▸ Task goal
Beginning with the line that holds "ATOM 68 O O" and ending with the last line, please repeat the entries exactly and omit the pictures.
Task input Start Marker
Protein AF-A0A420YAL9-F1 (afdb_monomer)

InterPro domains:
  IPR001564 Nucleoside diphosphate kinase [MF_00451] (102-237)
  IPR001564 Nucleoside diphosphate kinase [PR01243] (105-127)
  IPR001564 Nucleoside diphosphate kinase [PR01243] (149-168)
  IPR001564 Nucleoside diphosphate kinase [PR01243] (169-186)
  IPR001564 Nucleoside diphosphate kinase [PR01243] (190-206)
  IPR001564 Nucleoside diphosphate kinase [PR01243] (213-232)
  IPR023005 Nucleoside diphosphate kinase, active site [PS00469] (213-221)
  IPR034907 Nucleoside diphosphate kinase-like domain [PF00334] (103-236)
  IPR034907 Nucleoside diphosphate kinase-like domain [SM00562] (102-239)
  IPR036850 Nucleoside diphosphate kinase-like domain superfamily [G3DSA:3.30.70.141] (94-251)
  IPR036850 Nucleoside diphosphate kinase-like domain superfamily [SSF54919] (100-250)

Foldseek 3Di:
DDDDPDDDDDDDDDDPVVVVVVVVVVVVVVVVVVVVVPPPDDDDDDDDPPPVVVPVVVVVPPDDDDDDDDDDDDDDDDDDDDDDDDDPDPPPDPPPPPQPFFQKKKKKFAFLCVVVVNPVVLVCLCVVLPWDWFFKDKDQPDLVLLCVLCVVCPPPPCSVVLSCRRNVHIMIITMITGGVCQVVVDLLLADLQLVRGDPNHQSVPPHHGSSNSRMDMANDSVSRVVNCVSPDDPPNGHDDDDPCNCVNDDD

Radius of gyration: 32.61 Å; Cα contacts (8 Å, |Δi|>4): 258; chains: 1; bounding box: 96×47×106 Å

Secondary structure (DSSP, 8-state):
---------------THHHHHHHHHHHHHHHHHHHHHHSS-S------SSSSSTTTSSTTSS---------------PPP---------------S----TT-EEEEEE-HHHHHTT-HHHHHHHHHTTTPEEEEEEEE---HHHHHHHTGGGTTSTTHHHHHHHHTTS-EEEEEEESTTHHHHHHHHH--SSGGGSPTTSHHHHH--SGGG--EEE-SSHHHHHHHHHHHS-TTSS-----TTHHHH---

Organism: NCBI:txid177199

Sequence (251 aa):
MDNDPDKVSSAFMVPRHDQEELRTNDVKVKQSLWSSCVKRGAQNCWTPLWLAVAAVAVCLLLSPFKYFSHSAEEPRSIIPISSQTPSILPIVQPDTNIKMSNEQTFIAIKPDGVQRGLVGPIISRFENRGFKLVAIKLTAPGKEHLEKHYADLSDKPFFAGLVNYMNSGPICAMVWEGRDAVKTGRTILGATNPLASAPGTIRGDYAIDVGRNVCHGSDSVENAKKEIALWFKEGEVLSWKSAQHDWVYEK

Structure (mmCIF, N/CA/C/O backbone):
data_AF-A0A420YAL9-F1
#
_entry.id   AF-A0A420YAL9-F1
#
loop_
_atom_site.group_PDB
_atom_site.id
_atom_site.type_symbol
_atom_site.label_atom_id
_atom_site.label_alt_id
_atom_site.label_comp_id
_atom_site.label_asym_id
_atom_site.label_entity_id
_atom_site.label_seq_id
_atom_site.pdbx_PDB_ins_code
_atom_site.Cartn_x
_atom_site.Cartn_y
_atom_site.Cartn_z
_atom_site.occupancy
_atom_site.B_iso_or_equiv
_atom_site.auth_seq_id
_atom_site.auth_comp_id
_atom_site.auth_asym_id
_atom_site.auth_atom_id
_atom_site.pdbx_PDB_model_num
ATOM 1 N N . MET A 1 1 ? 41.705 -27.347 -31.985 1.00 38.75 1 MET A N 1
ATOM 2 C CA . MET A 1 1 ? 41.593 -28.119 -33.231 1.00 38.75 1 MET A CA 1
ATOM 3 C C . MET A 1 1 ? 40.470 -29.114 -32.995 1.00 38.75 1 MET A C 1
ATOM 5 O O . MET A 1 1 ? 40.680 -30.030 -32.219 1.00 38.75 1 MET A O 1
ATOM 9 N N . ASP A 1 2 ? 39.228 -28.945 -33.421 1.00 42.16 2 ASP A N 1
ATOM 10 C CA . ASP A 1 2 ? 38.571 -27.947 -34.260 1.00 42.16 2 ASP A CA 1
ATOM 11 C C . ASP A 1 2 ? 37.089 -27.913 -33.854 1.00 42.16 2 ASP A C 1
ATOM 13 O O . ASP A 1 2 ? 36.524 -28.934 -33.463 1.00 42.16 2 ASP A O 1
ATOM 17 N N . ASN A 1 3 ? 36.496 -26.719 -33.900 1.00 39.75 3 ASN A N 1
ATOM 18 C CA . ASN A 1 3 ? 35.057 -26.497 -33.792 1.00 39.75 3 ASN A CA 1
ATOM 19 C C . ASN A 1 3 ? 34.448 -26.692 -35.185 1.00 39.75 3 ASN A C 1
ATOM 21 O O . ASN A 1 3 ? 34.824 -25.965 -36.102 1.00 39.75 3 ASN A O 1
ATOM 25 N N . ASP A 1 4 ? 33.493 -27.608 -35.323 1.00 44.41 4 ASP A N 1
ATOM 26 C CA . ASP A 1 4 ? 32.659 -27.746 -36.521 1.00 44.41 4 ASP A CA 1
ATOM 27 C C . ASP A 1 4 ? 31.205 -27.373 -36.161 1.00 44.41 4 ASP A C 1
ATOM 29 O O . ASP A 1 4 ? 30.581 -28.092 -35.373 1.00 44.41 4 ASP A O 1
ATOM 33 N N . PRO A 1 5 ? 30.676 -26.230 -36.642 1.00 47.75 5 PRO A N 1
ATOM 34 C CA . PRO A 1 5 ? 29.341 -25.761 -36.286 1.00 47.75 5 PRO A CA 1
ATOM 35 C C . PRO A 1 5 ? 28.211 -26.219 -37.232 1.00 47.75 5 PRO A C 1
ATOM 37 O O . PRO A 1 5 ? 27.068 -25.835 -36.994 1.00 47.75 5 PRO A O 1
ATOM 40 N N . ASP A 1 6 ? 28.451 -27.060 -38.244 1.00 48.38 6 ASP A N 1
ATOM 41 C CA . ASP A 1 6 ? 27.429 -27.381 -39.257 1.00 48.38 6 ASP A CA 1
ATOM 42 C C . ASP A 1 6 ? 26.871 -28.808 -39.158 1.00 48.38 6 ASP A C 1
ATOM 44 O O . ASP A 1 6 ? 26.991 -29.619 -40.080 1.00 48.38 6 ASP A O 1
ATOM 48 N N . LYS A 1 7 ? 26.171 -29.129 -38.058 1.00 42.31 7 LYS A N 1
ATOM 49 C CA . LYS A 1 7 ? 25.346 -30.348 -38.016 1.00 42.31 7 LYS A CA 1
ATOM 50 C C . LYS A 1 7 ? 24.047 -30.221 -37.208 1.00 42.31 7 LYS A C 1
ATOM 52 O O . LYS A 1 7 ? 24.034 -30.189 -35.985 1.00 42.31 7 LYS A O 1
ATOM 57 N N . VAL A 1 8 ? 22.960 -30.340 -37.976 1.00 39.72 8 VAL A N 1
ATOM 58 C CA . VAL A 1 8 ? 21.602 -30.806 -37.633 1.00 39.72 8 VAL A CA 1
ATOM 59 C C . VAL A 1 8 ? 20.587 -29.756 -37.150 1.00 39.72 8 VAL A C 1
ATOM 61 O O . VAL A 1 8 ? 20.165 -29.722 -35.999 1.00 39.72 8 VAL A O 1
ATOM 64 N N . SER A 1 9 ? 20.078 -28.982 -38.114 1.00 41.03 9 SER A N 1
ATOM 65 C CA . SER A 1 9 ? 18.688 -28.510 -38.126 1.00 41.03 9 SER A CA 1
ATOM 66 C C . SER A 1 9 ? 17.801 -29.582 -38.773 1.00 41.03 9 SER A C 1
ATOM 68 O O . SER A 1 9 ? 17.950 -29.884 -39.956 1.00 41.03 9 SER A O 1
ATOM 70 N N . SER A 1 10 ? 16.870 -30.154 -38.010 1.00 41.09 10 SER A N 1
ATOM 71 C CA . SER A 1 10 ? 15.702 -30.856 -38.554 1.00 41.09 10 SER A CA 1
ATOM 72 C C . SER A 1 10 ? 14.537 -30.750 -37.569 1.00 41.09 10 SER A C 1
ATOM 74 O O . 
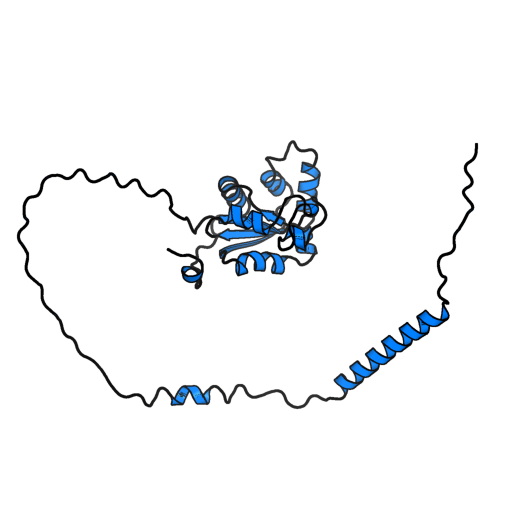SER A 1 10 ? 14.237 -31.682 -36.824 1.00 41.09 10 SER A O 1
ATOM 76 N N . ALA A 1 11 ? 13.894 -29.583 -37.540 1.00 41.62 11 ALA A N 1
ATOM 77 C CA . ALA A 1 11 ? 12.629 -29.377 -36.846 1.00 41.62 11 ALA A CA 1
ATOM 78 C C . ALA A 1 11 ? 11.519 -29.156 -37.882 1.00 41.62 11 ALA A C 1
ATOM 80 O O . ALA A 1 11 ? 11.552 -28.205 -38.657 1.00 41.62 11 ALA A O 1
ATOM 81 N N . PHE A 1 12 ? 10.584 -30.107 -37.892 1.00 39.19 12 PHE A N 1
ATOM 82 C CA . PHE A 1 12 ? 9.242 -30.098 -38.476 1.00 39.19 12 PHE A CA 1
ATOM 83 C C . PHE A 1 12 ? 8.775 -28.764 -39.087 1.00 39.19 12 PHE A C 1
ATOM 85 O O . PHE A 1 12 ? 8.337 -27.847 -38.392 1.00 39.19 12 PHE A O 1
Task input End Marker
▸ Result for this task
ATOM 68 O O . SER A 1 9 ? 17.950 -29.884 -39.956 1.00 41.03 9 SER A O 1
ATOM 70 N N . SER A 1 10 ? 16.870 -30.154 -38.010 1.00 41.09 10 SER A N 1
ATOM 71 C CA . SER A 1 10 ? 15.702 -30.856 -38.554 1.00 41.09 10 SER A CA 1
ATOM 72 C C . SER A 1 10 ? 14.537 -30.750 -37.569 1.00 41.09 10 SER A C 1
ATOM 74 O O . 
SER A 1 10 ? 14.237 -31.682 -36.824 1.00 41.09 10 SER A O 1
ATOM 76 N N . ALA A 1 11 ? 13.894 -29.583 -37.540 1.00 41.62 11 ALA A N 1
ATOM 77 C CA . ALA A 1 11 ? 12.629 -29.377 -36.846 1.00 41.62 11 ALA A CA 1
ATOM 78 C C . ALA A 1 11 ? 11.519 -29.156 -37.882 1.00 41.62 11 ALA A C 1
ATOM 80 O O . ALA A 1 11 ? 11.552 -28.205 -38.657 1.00 41.62 11 ALA A O 1
ATOM 81 N N . PHE A 1 12 ? 10.584 -30.107 -37.892 1.00 39.19 12 PHE A N 1
ATOM 82 C CA . PHE A 1 12 ? 9.242 -30.098 -38.476 1.00 39.19 12 PHE A CA 1
ATOM 83 C C . PHE A 1 12 ? 8.775 -28.764 -39.087 1.00 39.19 12 PHE A C 1
ATOM 85 O O . PHE A 1 12 ? 8.337 -27.847 -38.392 1.00 39.19 12 PHE A O 1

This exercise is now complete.